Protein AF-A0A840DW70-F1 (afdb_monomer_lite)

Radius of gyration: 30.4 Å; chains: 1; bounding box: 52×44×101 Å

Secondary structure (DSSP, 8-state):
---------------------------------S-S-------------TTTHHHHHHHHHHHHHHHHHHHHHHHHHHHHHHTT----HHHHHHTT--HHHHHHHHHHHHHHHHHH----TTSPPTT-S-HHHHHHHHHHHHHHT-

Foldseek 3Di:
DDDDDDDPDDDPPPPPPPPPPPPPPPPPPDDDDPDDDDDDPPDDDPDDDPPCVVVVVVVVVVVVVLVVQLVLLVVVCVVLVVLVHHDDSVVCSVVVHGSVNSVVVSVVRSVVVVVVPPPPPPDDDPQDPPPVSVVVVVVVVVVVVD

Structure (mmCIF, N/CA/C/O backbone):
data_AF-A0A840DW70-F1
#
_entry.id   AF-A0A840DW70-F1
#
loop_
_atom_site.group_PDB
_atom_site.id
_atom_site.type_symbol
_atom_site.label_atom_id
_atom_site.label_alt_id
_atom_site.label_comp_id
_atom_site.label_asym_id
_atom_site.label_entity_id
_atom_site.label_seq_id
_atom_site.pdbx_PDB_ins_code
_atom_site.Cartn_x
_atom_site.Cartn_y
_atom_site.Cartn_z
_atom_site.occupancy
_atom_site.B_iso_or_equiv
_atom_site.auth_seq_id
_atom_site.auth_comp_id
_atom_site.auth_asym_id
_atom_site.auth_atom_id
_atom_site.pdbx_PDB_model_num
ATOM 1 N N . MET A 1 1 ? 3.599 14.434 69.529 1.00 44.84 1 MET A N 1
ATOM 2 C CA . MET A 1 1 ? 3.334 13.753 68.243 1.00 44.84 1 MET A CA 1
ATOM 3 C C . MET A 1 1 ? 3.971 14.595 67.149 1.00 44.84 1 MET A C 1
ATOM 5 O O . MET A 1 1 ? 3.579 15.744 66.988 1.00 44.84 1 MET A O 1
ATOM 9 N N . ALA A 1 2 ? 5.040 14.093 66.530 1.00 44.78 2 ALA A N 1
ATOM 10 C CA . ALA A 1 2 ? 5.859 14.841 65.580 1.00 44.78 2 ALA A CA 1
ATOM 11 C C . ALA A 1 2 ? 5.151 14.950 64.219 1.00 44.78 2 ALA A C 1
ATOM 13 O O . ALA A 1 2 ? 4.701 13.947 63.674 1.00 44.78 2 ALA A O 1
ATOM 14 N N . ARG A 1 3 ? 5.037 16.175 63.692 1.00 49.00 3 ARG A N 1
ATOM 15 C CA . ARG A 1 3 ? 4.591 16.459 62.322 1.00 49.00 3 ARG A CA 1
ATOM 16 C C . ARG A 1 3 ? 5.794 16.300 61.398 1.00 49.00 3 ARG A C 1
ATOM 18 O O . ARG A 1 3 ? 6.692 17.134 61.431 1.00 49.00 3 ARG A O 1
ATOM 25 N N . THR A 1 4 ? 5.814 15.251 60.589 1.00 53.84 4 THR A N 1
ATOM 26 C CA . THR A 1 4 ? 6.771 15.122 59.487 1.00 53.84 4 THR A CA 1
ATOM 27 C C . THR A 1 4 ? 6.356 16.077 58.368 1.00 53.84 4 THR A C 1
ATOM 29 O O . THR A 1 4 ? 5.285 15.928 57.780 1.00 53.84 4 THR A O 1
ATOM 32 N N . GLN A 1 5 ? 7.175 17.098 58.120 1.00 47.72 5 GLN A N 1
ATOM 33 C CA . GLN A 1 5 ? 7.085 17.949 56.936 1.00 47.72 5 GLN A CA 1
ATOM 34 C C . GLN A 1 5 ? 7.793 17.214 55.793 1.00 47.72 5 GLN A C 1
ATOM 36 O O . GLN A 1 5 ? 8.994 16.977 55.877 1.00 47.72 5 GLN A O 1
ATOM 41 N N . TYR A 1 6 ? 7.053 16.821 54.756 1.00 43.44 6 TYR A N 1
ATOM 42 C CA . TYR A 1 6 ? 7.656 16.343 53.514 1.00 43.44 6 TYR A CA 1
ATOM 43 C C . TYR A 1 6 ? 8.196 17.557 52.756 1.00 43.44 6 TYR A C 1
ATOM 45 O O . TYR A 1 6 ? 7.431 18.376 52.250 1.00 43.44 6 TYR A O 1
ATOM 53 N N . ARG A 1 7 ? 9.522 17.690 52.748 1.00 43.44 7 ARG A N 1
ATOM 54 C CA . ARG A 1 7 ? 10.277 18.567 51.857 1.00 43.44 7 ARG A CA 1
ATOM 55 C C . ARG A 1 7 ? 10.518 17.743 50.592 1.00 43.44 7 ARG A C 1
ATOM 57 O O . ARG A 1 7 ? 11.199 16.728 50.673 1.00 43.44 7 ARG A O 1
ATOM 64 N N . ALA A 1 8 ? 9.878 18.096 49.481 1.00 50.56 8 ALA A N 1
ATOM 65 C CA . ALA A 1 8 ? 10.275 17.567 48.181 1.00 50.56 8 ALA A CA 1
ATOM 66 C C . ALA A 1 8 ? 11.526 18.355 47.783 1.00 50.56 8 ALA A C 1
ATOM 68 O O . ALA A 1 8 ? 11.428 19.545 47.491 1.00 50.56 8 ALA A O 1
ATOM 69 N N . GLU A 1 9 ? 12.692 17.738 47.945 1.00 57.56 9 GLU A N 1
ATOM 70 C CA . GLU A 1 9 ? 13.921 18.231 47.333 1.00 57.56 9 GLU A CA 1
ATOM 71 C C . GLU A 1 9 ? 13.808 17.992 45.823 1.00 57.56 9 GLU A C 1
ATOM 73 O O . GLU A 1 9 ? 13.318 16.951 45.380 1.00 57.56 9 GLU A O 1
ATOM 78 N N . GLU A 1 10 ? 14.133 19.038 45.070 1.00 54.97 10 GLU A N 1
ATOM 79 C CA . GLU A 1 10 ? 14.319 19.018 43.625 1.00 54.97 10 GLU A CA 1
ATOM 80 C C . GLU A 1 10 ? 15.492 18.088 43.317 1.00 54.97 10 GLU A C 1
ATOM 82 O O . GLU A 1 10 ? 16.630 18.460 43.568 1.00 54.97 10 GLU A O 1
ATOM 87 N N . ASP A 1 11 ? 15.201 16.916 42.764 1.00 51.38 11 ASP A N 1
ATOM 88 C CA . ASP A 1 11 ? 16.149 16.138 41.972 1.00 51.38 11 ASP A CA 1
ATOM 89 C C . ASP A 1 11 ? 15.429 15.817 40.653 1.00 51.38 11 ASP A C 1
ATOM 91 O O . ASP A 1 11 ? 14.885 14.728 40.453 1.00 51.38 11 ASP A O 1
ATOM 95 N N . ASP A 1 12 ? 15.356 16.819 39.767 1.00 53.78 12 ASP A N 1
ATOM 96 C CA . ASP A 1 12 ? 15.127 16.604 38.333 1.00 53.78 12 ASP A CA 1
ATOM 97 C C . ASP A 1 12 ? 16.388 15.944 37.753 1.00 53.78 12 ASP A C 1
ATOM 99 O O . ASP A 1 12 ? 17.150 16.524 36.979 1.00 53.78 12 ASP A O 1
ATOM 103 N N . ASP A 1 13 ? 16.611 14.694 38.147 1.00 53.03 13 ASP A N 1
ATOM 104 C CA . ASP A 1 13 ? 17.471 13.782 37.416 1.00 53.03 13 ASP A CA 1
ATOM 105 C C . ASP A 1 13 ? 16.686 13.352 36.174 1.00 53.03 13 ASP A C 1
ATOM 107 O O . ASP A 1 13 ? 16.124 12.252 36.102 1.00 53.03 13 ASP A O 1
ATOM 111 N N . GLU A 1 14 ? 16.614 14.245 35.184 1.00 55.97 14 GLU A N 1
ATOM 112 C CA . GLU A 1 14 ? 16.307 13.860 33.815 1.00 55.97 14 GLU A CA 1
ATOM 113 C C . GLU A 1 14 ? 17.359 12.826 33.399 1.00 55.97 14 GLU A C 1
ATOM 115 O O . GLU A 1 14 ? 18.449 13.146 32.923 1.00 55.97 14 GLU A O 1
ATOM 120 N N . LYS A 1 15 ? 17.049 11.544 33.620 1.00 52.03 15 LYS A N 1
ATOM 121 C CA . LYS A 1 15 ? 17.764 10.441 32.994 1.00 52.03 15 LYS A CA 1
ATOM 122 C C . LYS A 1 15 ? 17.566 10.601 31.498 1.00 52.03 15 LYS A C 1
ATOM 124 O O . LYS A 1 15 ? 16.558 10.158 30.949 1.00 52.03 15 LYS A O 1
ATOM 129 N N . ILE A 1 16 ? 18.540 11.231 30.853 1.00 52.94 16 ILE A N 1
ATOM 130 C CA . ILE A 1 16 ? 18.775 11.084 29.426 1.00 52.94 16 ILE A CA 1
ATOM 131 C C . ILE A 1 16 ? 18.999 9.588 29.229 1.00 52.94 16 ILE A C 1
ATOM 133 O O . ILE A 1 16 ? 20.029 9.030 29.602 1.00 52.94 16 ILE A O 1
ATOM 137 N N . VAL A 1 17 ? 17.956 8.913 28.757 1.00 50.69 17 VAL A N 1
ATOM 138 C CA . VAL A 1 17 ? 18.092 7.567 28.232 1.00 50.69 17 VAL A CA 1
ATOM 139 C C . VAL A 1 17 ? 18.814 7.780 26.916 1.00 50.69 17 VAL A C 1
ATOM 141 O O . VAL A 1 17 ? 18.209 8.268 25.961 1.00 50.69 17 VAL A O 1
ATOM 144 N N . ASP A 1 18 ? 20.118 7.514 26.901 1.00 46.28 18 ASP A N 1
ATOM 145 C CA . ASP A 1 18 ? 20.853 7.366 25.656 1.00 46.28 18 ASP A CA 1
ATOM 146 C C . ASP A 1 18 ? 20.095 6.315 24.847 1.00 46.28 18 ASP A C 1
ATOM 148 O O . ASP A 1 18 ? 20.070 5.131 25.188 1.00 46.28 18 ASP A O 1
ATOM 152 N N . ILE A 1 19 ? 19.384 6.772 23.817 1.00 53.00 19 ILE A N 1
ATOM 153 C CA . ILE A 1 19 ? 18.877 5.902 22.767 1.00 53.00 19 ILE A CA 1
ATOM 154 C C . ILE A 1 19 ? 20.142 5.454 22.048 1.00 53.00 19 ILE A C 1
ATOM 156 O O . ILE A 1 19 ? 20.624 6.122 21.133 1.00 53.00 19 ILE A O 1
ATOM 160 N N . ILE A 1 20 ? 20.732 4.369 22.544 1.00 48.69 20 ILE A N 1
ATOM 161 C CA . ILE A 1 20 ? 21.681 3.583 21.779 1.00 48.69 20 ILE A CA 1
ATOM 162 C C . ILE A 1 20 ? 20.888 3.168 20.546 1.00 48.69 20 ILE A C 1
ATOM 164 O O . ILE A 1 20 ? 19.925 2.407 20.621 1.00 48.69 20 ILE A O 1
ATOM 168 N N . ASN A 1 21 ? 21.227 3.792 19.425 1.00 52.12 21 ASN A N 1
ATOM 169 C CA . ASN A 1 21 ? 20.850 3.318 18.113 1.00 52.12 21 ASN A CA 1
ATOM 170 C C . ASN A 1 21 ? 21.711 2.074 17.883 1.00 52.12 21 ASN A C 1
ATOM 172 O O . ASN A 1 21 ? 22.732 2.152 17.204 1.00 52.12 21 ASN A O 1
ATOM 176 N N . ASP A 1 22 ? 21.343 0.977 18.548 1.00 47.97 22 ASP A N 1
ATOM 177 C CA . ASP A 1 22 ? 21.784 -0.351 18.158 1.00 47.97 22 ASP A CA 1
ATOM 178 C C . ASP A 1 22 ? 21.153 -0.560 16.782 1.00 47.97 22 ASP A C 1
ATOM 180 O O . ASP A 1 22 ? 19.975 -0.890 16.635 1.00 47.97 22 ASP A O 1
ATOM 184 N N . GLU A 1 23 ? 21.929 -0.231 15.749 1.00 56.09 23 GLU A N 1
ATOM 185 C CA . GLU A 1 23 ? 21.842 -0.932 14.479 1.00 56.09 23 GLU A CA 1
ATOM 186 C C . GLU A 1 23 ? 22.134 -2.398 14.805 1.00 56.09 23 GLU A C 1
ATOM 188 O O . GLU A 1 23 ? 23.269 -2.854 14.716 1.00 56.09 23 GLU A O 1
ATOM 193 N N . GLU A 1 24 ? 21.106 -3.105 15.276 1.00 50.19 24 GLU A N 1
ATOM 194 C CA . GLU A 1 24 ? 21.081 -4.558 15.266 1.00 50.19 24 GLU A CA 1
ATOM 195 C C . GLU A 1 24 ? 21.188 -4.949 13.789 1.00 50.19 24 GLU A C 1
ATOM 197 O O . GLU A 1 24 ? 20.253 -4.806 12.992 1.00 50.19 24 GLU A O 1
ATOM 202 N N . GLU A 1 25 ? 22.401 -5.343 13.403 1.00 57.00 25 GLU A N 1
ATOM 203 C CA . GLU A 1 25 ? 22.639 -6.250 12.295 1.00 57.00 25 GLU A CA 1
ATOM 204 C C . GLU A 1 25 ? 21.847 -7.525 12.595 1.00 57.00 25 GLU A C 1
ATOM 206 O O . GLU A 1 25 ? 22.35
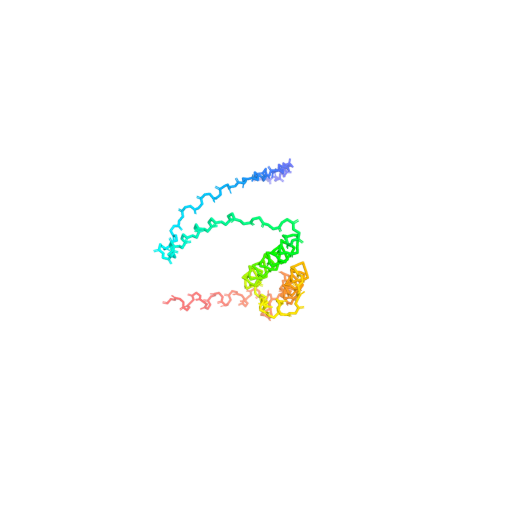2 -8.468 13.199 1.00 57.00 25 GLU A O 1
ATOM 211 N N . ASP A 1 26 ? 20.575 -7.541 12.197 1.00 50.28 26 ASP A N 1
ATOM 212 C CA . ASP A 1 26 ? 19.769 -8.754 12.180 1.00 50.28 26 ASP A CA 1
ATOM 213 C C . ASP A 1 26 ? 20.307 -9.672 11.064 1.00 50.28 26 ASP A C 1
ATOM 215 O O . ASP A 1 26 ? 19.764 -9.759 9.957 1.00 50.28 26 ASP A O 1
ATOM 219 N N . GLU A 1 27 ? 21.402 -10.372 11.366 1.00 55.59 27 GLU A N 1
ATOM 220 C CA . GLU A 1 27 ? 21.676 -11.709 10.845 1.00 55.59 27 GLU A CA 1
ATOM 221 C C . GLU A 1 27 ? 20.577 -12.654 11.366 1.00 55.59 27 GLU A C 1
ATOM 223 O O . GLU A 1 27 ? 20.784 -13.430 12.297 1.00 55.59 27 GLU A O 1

++++++++++++++++++++

What is being asked: In the data above, find the line that contains "ATOM 78 N N" and the line that contains "ATOM 130 C CA". Repeat exactly those lines and every line between them, and only those.

Exercise solution:
ATOM 78 N N . GLU A 1 10 ? 14.133 19.038 45.070 1.00 54.97 10 GLU A N 1
ATOM 79 C CA . GLU A 1 10 ? 14.319 19.018 43.625 1.00 54.97 10 GLU A CA 1
ATOM 80 C C . GLU A 1 10 ? 15.492 18.088 43.317 1.00 54.97 10 GLU A C 1
ATOM 82 O O . GLU A 1 10 ? 16.630 18.460 43.568 1.00 54.97 10 GLU A O 1
ATOM 87 N N . ASP A 1 11 ? 15.201 16.916 42.764 1.00 51.38 11 ASP A N 1
ATOM 88 C CA . ASP A 1 11 ? 16.149 16.138 41.972 1.00 51.38 11 ASP A CA 1
ATOM 89 C C . ASP A 1 11 ? 15.429 15.817 40.653 1.00 51.38 11 ASP A C 1
ATOM 91 O O . ASP A 1 11 ? 14.885 14.728 40.453 1.00 51.38 11 ASP A O 1
ATOM 95 N N . ASP A 1 12 ? 15.356 16.819 39.767 1.00 53.78 12 ASP A N 1
ATOM 96 C CA . ASP A 1 12 ? 15.127 16.604 38.333 1.00 53.78 12 ASP A CA 1
ATOM 97 C C . ASP A 1 12 ? 16.388 15.944 37.753 1.00 53.78 12 ASP A C 1
ATOM 99 O O . ASP A 1 12 ? 17.150 16.524 36.979 1.00 53.78 12 ASP A O 1
ATOM 103 N N . ASP A 1 13 ? 16.611 14.694 38.147 1.00 53.03 13 ASP A N 1
ATOM 104 C CA . ASP A 1 13 ? 17.471 13.782 37.416 1.00 53.03 13 ASP A CA 1
ATOM 105 C C . ASP A 1 13 ? 16.686 13.352 36.174 1.00 53.03 13 ASP A C 1
ATOM 107 O O . ASP A 1 13 ? 16.124 12.252 36.102 1.00 53.03 13 ASP A O 1
ATOM 111 N N . GLU A 1 14 ? 16.614 14.245 35.184 1.00 55.97 14 GLU A N 1
ATOM 112 C CA . GLU A 1 14 ? 16.307 13.860 33.815 1.00 55.97 14 GLU A CA 1
ATOM 113 C C . GLU A 1 14 ? 17.359 12.826 33.399 1.00 55.97 14 GLU A C 1
ATOM 115 O O . GLU A 1 14 ? 18.449 13.146 32.923 1.00 55.97 14 GLU A O 1
ATOM 120 N N . LYS A 1 15 ? 17.049 11.544 33.620 1.00 52.03 15 LYS A N 1
ATOM 121 C CA . LYS A 1 15 ? 17.764 10.441 32.994 1.00 52.03 15 LYS A CA 1
ATOM 122 C C . LYS A 1 15 ? 17.566 10.601 31.498 1.00 52.03 15 LYS A C 1
ATOM 124 O O . LYS A 1 15 ? 16.558 10.158 30.949 1.00 52.03 15 LYS A O 1
ATOM 129 N N . ILE A 1 16 ? 18.540 11.231 30.853 1.00 52.94 16 ILE A N 1
ATOM 130 C CA . ILE A 1 16 ? 18.775 11.084 29.426 1.00 52.94 16 ILE A CA 1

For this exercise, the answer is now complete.